In unserem Streben nach Freiheit und Selbstverwirklichung sind wir – leider – auch Opfer einer durchtriebenen Werbe- und Vermarktungsstrategie.

Uns wird vorgemacht, das wir da und davon einen persönlichen Nutzen haben. Aber wenn wir genauer hinsehen, dann merken wir, dass nicht wir die Nutznießer sind, sondern jene, die uns etwas als vermeintlich Wichtiges und Wesentliches verkaufen wollen.

Und in diesem Punkt kommt die Wahrheit ans Licht: andere wollen uns etwas in unserem Leben verkaufen, in dem sie uns subtil oder weniger subtil suggerieren, dass wir was davon haben.

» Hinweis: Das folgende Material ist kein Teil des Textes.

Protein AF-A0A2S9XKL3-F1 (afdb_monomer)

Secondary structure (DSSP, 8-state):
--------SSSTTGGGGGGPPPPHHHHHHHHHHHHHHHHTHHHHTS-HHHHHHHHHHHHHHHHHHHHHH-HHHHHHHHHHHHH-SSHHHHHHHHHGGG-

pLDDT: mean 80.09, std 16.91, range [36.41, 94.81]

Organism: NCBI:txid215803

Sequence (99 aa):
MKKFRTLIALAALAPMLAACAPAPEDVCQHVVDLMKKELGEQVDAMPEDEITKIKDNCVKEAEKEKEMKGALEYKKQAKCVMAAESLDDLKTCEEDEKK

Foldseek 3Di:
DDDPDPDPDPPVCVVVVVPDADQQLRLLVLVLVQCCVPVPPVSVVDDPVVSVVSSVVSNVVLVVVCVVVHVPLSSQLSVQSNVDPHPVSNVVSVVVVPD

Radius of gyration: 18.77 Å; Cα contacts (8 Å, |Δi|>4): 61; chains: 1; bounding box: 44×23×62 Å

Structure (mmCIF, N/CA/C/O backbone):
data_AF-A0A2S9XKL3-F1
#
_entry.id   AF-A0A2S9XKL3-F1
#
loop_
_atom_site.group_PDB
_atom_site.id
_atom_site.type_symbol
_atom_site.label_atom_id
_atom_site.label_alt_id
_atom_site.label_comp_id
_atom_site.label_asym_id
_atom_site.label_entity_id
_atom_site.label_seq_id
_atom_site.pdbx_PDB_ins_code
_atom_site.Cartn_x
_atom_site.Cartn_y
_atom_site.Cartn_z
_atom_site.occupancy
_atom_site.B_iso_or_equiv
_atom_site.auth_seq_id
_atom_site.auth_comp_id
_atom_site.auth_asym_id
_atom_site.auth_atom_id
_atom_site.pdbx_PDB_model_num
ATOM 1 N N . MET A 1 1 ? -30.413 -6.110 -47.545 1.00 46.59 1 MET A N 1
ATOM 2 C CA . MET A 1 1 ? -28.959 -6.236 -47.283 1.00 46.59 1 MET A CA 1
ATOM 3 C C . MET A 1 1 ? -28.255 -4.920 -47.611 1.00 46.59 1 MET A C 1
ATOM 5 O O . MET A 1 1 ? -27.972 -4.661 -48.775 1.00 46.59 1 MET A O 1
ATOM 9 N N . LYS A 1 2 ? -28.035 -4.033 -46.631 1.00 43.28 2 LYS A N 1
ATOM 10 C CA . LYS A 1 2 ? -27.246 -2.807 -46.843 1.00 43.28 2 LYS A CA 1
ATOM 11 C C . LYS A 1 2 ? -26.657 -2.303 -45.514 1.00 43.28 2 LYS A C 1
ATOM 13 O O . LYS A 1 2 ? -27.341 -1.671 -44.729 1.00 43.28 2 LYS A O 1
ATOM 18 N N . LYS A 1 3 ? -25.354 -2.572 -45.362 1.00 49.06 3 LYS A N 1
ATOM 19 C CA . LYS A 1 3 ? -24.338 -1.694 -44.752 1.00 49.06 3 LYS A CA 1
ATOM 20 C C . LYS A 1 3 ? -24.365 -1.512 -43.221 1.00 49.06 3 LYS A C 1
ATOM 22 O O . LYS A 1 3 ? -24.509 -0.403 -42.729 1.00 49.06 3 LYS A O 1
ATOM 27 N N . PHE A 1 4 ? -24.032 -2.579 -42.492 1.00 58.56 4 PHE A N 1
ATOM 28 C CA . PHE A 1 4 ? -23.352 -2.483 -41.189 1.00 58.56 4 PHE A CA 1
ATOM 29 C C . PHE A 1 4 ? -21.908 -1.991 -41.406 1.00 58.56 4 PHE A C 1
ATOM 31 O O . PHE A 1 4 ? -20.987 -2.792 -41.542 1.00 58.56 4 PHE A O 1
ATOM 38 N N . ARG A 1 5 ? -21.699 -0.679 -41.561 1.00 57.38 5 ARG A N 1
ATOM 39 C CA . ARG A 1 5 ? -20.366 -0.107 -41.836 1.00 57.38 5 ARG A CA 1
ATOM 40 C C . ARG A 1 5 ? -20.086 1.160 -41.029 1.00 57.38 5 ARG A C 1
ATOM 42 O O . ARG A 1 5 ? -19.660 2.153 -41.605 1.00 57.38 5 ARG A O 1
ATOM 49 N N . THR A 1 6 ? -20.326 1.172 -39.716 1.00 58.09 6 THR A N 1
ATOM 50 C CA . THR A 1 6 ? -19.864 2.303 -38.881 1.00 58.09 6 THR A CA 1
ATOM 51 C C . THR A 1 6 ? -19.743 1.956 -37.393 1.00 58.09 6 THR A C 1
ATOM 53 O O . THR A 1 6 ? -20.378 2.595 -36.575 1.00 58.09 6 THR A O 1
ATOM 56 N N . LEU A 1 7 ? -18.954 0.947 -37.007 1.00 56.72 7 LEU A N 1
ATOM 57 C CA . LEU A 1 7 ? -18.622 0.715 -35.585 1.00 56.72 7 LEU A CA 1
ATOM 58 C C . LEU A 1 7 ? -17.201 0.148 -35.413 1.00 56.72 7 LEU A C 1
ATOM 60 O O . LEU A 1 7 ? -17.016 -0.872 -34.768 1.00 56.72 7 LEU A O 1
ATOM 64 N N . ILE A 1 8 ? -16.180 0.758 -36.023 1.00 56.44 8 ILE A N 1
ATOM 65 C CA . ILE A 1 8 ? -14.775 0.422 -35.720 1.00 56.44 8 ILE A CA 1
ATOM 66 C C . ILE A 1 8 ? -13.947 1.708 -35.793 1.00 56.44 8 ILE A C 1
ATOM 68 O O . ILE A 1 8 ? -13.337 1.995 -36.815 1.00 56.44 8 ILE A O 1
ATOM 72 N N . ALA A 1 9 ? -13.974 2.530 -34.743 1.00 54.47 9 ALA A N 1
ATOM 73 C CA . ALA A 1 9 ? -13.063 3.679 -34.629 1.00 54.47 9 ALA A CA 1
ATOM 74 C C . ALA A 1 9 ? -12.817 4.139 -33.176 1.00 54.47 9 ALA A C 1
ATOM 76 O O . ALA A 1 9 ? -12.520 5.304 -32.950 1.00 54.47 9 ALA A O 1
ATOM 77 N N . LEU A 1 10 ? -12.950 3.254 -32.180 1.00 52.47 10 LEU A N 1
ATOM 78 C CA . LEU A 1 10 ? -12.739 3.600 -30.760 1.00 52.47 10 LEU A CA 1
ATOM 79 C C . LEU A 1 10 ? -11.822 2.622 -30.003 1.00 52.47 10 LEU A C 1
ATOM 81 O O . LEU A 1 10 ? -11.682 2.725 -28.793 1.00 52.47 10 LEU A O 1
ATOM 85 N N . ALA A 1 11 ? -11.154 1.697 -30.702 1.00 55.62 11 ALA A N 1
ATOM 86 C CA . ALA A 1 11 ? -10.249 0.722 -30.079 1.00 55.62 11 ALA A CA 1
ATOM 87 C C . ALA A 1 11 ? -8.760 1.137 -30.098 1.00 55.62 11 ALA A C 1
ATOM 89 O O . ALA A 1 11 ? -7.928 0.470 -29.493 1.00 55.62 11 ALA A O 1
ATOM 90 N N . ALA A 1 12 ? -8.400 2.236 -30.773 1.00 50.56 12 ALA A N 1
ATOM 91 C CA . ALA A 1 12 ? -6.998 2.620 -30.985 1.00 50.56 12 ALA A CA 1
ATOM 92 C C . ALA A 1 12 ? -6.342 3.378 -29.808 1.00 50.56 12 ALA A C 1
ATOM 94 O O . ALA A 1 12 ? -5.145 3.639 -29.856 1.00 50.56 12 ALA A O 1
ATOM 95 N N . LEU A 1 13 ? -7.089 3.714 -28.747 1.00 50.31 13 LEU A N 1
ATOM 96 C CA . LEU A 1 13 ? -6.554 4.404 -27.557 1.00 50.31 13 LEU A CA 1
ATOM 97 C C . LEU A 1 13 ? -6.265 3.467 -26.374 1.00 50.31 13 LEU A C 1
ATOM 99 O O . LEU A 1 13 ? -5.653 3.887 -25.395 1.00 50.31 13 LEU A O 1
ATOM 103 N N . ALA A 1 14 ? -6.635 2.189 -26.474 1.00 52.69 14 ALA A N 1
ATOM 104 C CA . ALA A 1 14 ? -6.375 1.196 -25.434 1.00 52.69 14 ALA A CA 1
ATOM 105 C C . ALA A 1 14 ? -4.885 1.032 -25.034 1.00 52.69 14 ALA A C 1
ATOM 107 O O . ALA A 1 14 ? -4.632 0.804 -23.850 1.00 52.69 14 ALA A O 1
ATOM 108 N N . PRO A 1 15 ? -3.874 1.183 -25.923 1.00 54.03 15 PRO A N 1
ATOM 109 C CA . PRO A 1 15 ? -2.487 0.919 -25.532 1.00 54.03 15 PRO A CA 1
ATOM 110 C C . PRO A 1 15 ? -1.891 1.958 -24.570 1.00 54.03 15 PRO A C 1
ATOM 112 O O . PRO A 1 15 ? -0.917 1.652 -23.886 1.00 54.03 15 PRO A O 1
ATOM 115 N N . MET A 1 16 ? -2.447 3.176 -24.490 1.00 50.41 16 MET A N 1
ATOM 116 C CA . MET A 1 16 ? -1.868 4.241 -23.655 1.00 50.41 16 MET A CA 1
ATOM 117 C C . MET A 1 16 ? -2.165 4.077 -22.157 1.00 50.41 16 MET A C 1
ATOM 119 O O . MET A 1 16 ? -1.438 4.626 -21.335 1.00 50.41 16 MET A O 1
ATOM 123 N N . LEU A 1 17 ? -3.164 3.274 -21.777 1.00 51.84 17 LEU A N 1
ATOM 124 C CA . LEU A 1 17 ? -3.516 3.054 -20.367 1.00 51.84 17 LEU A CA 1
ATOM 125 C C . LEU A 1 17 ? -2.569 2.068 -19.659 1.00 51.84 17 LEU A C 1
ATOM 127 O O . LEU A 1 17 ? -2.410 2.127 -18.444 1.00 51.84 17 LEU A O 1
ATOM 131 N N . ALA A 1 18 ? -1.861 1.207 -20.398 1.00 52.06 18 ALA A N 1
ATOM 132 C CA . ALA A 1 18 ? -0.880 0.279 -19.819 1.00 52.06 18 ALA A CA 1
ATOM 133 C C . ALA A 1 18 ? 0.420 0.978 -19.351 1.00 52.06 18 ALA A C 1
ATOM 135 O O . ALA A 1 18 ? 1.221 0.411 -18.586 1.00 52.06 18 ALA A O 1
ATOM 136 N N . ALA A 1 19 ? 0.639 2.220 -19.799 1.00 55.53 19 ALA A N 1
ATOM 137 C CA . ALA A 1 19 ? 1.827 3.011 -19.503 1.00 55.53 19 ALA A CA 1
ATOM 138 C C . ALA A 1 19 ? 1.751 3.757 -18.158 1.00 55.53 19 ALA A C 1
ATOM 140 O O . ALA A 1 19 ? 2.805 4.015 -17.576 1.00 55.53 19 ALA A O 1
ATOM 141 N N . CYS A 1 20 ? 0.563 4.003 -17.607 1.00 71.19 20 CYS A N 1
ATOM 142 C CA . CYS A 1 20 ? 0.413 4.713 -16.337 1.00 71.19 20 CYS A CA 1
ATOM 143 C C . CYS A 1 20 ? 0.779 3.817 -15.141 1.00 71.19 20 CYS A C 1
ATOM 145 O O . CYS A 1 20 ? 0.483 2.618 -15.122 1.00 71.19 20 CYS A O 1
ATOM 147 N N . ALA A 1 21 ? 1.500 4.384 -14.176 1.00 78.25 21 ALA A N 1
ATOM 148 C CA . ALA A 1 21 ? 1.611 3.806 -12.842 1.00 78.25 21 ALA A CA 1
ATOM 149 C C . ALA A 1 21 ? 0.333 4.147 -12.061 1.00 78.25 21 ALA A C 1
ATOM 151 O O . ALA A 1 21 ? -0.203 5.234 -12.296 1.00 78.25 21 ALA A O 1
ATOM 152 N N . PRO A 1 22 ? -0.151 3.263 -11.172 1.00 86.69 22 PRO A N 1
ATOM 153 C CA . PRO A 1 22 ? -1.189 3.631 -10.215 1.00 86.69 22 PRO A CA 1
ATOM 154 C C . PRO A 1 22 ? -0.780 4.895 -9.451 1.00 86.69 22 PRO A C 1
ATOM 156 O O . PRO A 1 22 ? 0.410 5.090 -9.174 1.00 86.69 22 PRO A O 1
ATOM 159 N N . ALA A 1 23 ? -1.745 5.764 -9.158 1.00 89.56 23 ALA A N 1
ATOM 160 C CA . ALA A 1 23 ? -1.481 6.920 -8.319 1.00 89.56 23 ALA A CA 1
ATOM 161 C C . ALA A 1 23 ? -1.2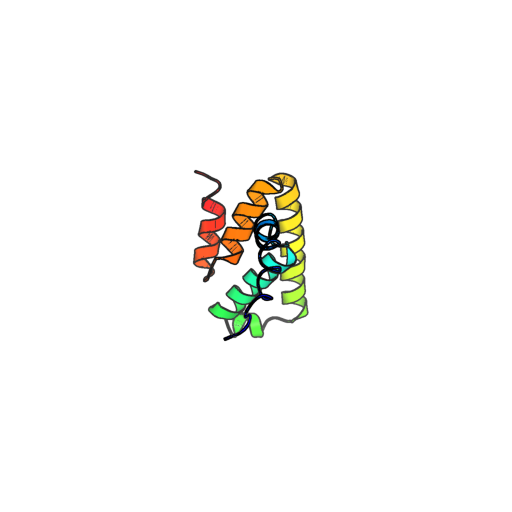69 6.456 -6.863 1.00 89.56 23 ALA A C 1
ATOM 163 O O . ALA A 1 23 ? -1.923 5.496 -6.443 1.00 89.56 23 ALA A O 1
ATOM 164 N N . PRO A 1 24 ? -0.379 7.100 -6.087 1.00 90.50 24 PRO A N 1
ATOM 165 C CA . PRO A 1 24 ? -0.193 6.790 -4.669 1.00 90.50 24 PRO A CA 1
ATOM 166 C C . PRO A 1 24 ? -1.500 6.772 -3.871 1.00 90.50 24 PRO A C 1
ATOM 168 O O . PRO A 1 24 ? -1.692 5.915 -3.014 1.00 90.50 24 PRO A O 1
ATOM 171 N N . GLU A 1 25 ? -2.426 7.673 -4.189 1.00 92.31 25 GLU A N 1
ATOM 172 C CA . GLU A 1 25 ? -3.738 7.765 -3.556 1.00 92.31 25 GLU A CA 1
ATOM 173 C C . GLU A 1 25 ? -4.573 6.503 -3.781 1.00 92.31 25 GLU A C 1
ATOM 175 O O . GLU A 1 25 ? -5.181 6.005 -2.835 1.00 92.31 25 GLU A O 1
ATOM 180 N N . ASP A 1 26 ? -4.560 5.960 -5.001 1.00 93.56 26 ASP A N 1
ATOM 181 C CA . ASP A 1 26 ? -5.298 4.743 -5.351 1.00 93.56 26 ASP A CA 1
ATOM 182 C C . ASP A 1 26 ? -4.697 3.517 -4.651 1.00 93.56 26 ASP A C 1
ATOM 184 O O . ASP A 1 26 ? -5.426 2.687 -4.112 1.00 93.56 26 ASP A O 1
ATOM 188 N N . VAL A 1 27 ? -3.362 3.434 -4.608 1.00 92.69 27 VAL A N 1
ATOM 189 C CA . VAL A 1 27 ? -2.624 2.366 -3.913 1.00 92.69 27 VAL A CA 1
ATOM 190 C C . VAL A 1 27 ? -2.959 2.371 -2.426 1.00 92.69 27 VAL A C 1
ATOM 192 O O . VAL A 1 27 ? -3.326 1.343 -1.861 1.00 92.69 27 VAL A O 1
ATOM 195 N N . CYS A 1 28 ? -2.877 3.536 -1.788 1.00 94.50 28 CYS A N 1
ATOM 196 C CA . CYS A 1 28 ? -3.145 3.671 -0.362 1.00 94.50 28 CYS A CA 1
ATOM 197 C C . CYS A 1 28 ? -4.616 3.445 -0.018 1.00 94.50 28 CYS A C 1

Aber in Wahrheit wird uns etwas verkauft und wir sind es, die den anderen etwas geben: unsere privaten Daten, unser Geld, unsere Zeit, aber auch unsere Nerven und unsere Emotionen.
… und es kommt quasi nichts wieder zu uns zurück!
Mehrwert: nein!
Nutzen: nein!
Sinnhaftigkeit: nein!

Leider ist es oft so, dass uns in den seltensten Fällen „von außen“ Sinn zu kommt.
Nicht: „Was macht mir Sinn?“ ist die Frage. Sondern: „Wodurch gebe ich meinem Leben einen Sinn?“

Ich bin mehr und mehr davon überzeugt, dass wir durch die zweite Frage unserer Freiheit mehr auf die Spur kommen, als durch von außen eingeflößter vermeintlicher Sinnhaftigkeit.

Die Frage, wodurch ich meinem Leben Sinn geben möchte, zieht auch zwangsläufig irgendwann einmal die Frage nach sich, wofür ich meine (noch verbleibende) Zeit investieren möchte?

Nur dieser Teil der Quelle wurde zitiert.